Reinforcing the ambiguous video evidence was the obvious and unrelenting hostility of the judge toward Cecily and her lawyers, the mild-mannered demeanor displayed by Officer Bovell on the witness stand, and, possibly, an inclination on the part of individual jurors to take the word of uniformed authority over that of scruffy anti-establishment protesters. Not that Cecily presented herself that way in the courtroom, but it didn’t help her when one “supporter,” acting on his own, stood up in court mid-trial and began denouncing the proceedings as a typical example of capitalist injustice, etc.
I think there was something else involved. Call it cognitive dissonance, for lack of a better term. The very aspect of the case that outraged Cecily’s supporters the most—that she was the victim of a brutal sexual assault and wound up being tried as the aggressor—was too disturbing a reality for the jurors to come to grips with. Who wants to live in the kind of a society where that can happen?
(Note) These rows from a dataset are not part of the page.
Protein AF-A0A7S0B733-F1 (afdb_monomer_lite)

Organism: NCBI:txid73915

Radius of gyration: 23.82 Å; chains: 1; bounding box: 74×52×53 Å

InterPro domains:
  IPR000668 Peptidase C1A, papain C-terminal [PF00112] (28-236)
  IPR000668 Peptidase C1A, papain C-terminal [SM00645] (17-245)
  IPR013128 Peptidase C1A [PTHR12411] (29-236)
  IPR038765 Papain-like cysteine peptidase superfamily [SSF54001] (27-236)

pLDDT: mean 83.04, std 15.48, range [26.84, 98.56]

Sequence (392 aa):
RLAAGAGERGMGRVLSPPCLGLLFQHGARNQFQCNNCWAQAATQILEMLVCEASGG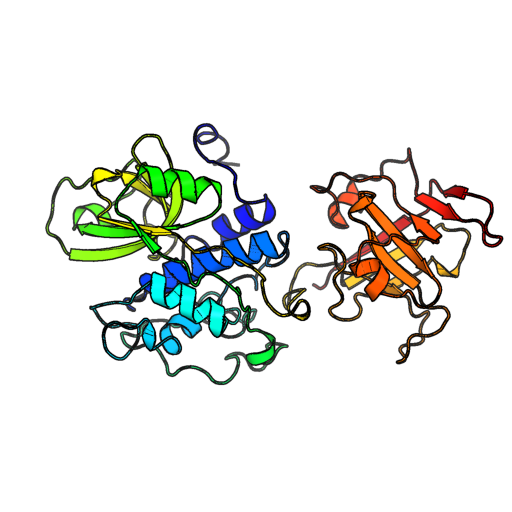FFTGPAAELSVAYLTSCAREAWVGSNGCQDQGGDTAVALRWAAEHGLPTGGPLLDPYTCVPSFADMKVAPPCPQNCTNPRYPRSLQEDLFVPEGLNETWLTNAFESAVHALQSGPIAITFPVYEDFTSYTSGTYSHKWGGFLFYHICAAFGHGPDFIQAYNSWGQVDWGAGGTFNISKDAIRSYIIPGRLLSIGNERLYPLPFSNRPTVVTLSGFQNELLNGEYHEGGAAIVNQHSVYWNWHGKDSFPPPPDTCLLYWCDRSKQWMVVSHAPELDSIKQGACPWDARSPTIPMRRSSLKHVVAELSFAQGWLEQSGAGTGVHVRPHAGIAHVAWKS

Secondary structure (DSSP, 8-state):
--S-SS-TTT----S-HHHHHHHHHHSS-B-TTS--HHHHHHHHHHHHHHHHHTTS-S-STT--B-HHHHHHH-GGGBSSSSSSSTT-B-HHHHHHHHHHH-B-B--STT-TTSSS----S-SSPPP--SS-S-TTSSS-TGGG-B---B-TT-EEE--HHHHHHHHTTS-EEEEEEEETTGGG--SSEE---SS-EEEEEEEEEEEE-SSEEEEE-SB-SSSSTBTTEEEEEGGG--EEEE---B---S-GGG-SPTT---EEEEEEE--SSGGG-EEEEEEEEEEETTEEEEEE-TT---SSPPTT-EEEEEETTTTEEEEEESS--HHHHHTT----SEEPPP--GGG-SHHHHHHH--SSS-EEEE-TTSS-EEEETT-EEEEEEE--

Foldseek 3Di:
DPDPPDDPPFQLPLADPLLVVVCLVAFAAAPAQFLALLLSQLQSQVLRVLCVQLVNLCGDDQSGWDSLLLQQPLQVQDPDDFSRAQVHGHNLSSNVVCLVWFTFGEDDDPDLQTFHHDDHDDSGRDHNDQFRPRPPHPDTRVLRGFRQHWQPPWDKDLDPVVQQVLLSNGKWKFKFFDFPVQQVAAADEDDDDDGDTDGIGMFIWNTADPFWTKTFANRGQDDHYPRRIYIYGSVRTPMMTRGGDGDHRPDLLNPDRPPDFAFQWWAWDQDPPCLQGGIWGQDGSQAAPSDGKTKDQVPDPDPPRDQQMKIWHAQPVQQKIAIDGGNDPSVVRNVRDDDHQKIAPRDPPSQSGPVSVVVPLDQDFGMWGDDPVGDDIDTRSPTDTPDTHTDD

Structure (mmCIF, N/CA/C/O backbone):
data_AF-A0A7S0B733-F1
#
_entry.id   AF-A0A7S0B733-F1
#
loop_
_atom_site.group_PDB
_atom_site.id
_atom_site.type_symbol
_atom_site.label_atom_id
_atom_site.label_alt_id
_atom_site.label_comp_id
_atom_site.label_asym_id
_atom_site.label_entity_id
_atom_site.label_seq_id
_atom_site.pdbx_PDB_ins_code
_atom_site.Cartn_x
_atom_site.Cartn_y
_atom_site.Cartn_z
_atom_site.occupancy
_atom_site.B_iso_or_equiv
_atom_site.auth_seq_id
_atom_site.auth_comp_id
_atom_site.auth_asym_id
_atom_site.auth_atom_id
_atom_site.pdbx_PDB_model_num
ATOM 1 N N . ARG A 1 1 ? -10.005 23.936 -0.142 1.00 32.00 1 ARG A N 1
ATOM 2 C CA . ARG A 1 1 ? -9.465 24.416 1.156 1.00 32.00 1 ARG A CA 1
ATOM 3 C C . ARG A 1 1 ? -10.521 24.219 2.245 1.00 32.00 1 ARG A C 1
ATOM 5 O O . ARG A 1 1 ? -11.094 25.187 2.711 1.00 32.00 1 ARG A O 1
ATOM 12 N N . LEU A 1 2 ? -10.797 22.973 2.612 1.00 26.84 2 LEU A N 1
ATOM 13 C CA . LEU A 1 2 ? -11.570 22.551 3.784 1.00 26.84 2 LEU A CA 1
ATOM 14 C C . LEU A 1 2 ? -10.955 21.194 4.181 1.00 26.84 2 LEU A C 1
ATOM 16 O O . LEU A 1 2 ? -10.569 20.464 3.274 1.00 26.84 2 LEU A O 1
ATOM 20 N N . ALA A 1 3 ? -10.816 20.919 5.486 1.00 26.92 3 ALA A N 1
ATOM 21 C CA . ALA A 1 3 ? -10.110 19.782 6.124 1.00 26.92 3 ALA A CA 1
ATOM 22 C C . ALA A 1 3 ? -8.655 19.997 6.624 1.00 26.92 3 ALA A C 1
ATOM 24 O O . ALA A 1 3 ? -7.876 19.054 6.664 1.00 26.92 3 ALA A O 1
ATOM 25 N N . ALA A 1 4 ? -8.278 21.201 7.077 1.00 30.70 4 ALA A N 1
ATOM 26 C CA . ALA A 1 4 ? -7.004 21.415 7.800 1.00 30.70 4 ALA A CA 1
ATOM 27 C C . ALA A 1 4 ? -7.173 21.821 9.284 1.00 30.70 4 ALA A C 1
ATOM 29 O O . ALA A 1 4 ? -6.240 22.339 9.883 1.00 30.70 4 ALA A O 1
ATOM 30 N N . GLY A 1 5 ? -8.362 21.654 9.879 1.00 30.33 5 GLY A N 1
ATOM 31 C CA . GLY A 1 5 ? -8.723 22.379 11.110 1.00 30.33 5 GLY A CA 1
ATOM 32 C C . GLY A 1 5 ? -8.984 21.580 12.389 1.00 30.33 5 GLY A C 1
ATOM 33 O O . GLY A 1 5 ? -9.112 22.197 13.440 1.00 30.33 5 GLY A O 1
ATOM 34 N N . ALA A 1 6 ? -9.083 20.251 12.361 1.00 30.22 6 ALA A N 1
ATOM 35 C CA . ALA A 1 6 ? -9.399 19.482 13.569 1.00 30.22 6 ALA A CA 1
ATOM 36 C C . ALA A 1 6 ? -8.828 18.062 13.470 1.00 30.22 6 ALA A C 1
ATOM 38 O O . ALA A 1 6 ? -9.399 17.223 12.783 1.00 30.22 6 ALA A O 1
ATOM 39 N N . GLY A 1 7 ? -7.689 17.803 14.126 1.00 32.00 7 GLY A N 1
ATOM 40 C CA . GLY A 1 7 ? -7.130 16.445 14.199 1.00 32.00 7 GLY A CA 1
ATOM 41 C C . GLY A 1 7 ? -5.625 16.294 14.455 1.00 32.00 7 GLY A C 1
ATOM 42 O O . GLY A 1 7 ? -5.117 15.197 14.297 1.00 32.00 7 GLY A O 1
ATOM 43 N N . GLU A 1 8 ? -4.873 17.329 14.846 1.00 36.50 8 GLU A N 1
ATOM 44 C CA . GLU A 1 8 ? -3.415 17.182 15.080 1.00 36.50 8 GLU A CA 1
ATOM 45 C C . GLU A 1 8 ? -3.023 16.718 16.497 1.00 36.50 8 GLU A C 1
ATOM 47 O O . GLU A 1 8 ? -1.844 16.574 16.803 1.00 36.50 8 GLU A O 1
ATOM 52 N N . ARG A 1 9 ? -3.986 16.432 17.379 1.00 36.59 9 ARG A N 1
ATOM 53 C CA . ARG A 1 9 ? -3.715 15.898 18.725 1.00 36.59 9 ARG A CA 1
ATOM 54 C C . ARG A 1 9 ? -4.345 14.515 18.875 1.00 36.59 9 ARG A C 1
ATOM 56 O O . ARG A 1 9 ? -5.442 14.396 19.403 1.00 36.59 9 ARG A O 1
ATOM 63 N N . GLY A 1 10 ? -3.663 13.494 18.352 1.00 38.59 10 GLY A N 1
ATOM 64 C CA . GLY A 1 10 ? -4.040 12.079 18.504 1.00 38.59 10 GLY A CA 1
ATOM 65 C C . GLY A 1 10 ? -3.694 11.191 17.306 1.00 38.59 10 GLY A C 1
ATOM 66 O O . GLY A 1 10 ? -3.462 10.002 17.479 1.00 38.59 10 GLY A O 1
ATOM 67 N N . MET A 1 11 ? -3.574 11.760 16.101 1.00 45.09 11 MET A N 1
ATOM 68 C CA . MET A 1 11 ? -3.092 11.023 14.930 1.00 45.09 11 MET A CA 1
ATOM 69 C C . MET A 1 11 ? -1.585 10.797 15.066 1.00 45.09 11 MET A C 1
ATOM 71 O O . MET A 1 11 ? -0.790 11.671 14.716 1.00 45.09 11 MET A O 1
ATOM 75 N N . GLY A 1 12 ? -1.172 9.638 15.579 1.00 43.75 12 GLY A N 1
ATOM 76 C CA . GLY A 1 12 ? 0.195 9.165 15.391 1.00 43.75 12 GLY A CA 1
ATOM 77 C C . GLY A 1 12 ? 0.480 9.115 13.890 1.00 43.75 12 GLY A C 1
ATOM 78 O O . GLY A 1 12 ? 0.026 8.204 13.206 1.00 43.75 12 GLY A O 1
ATOM 79 N N . ARG A 1 13 ? 1.168 10.120 13.331 1.00 55.84 13 ARG A N 1
ATOM 80 C CA . ARG A 1 13 ? 1.622 10.071 11.932 1.00 55.84 13 ARG A CA 1
ATOM 81 C C . ARG A 1 13 ? 2.807 9.117 11.847 1.00 55.84 13 ARG A C 1
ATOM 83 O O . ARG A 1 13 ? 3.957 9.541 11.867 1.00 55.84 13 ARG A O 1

Better just to deny it, accept the official version, vote guilty—or risk being part of a “losing battle.”
On a final note: the New York County District Attorney Cyrus Vance, Jr. (son of Jimmy Carter’s Secretary of State) would not offer Cecily a misdemeanor plea. Remember that when he seeks higher office, as someone with his pedigree and position inevitably will.
Maurice Isserman is a professor of history at Hamilton College.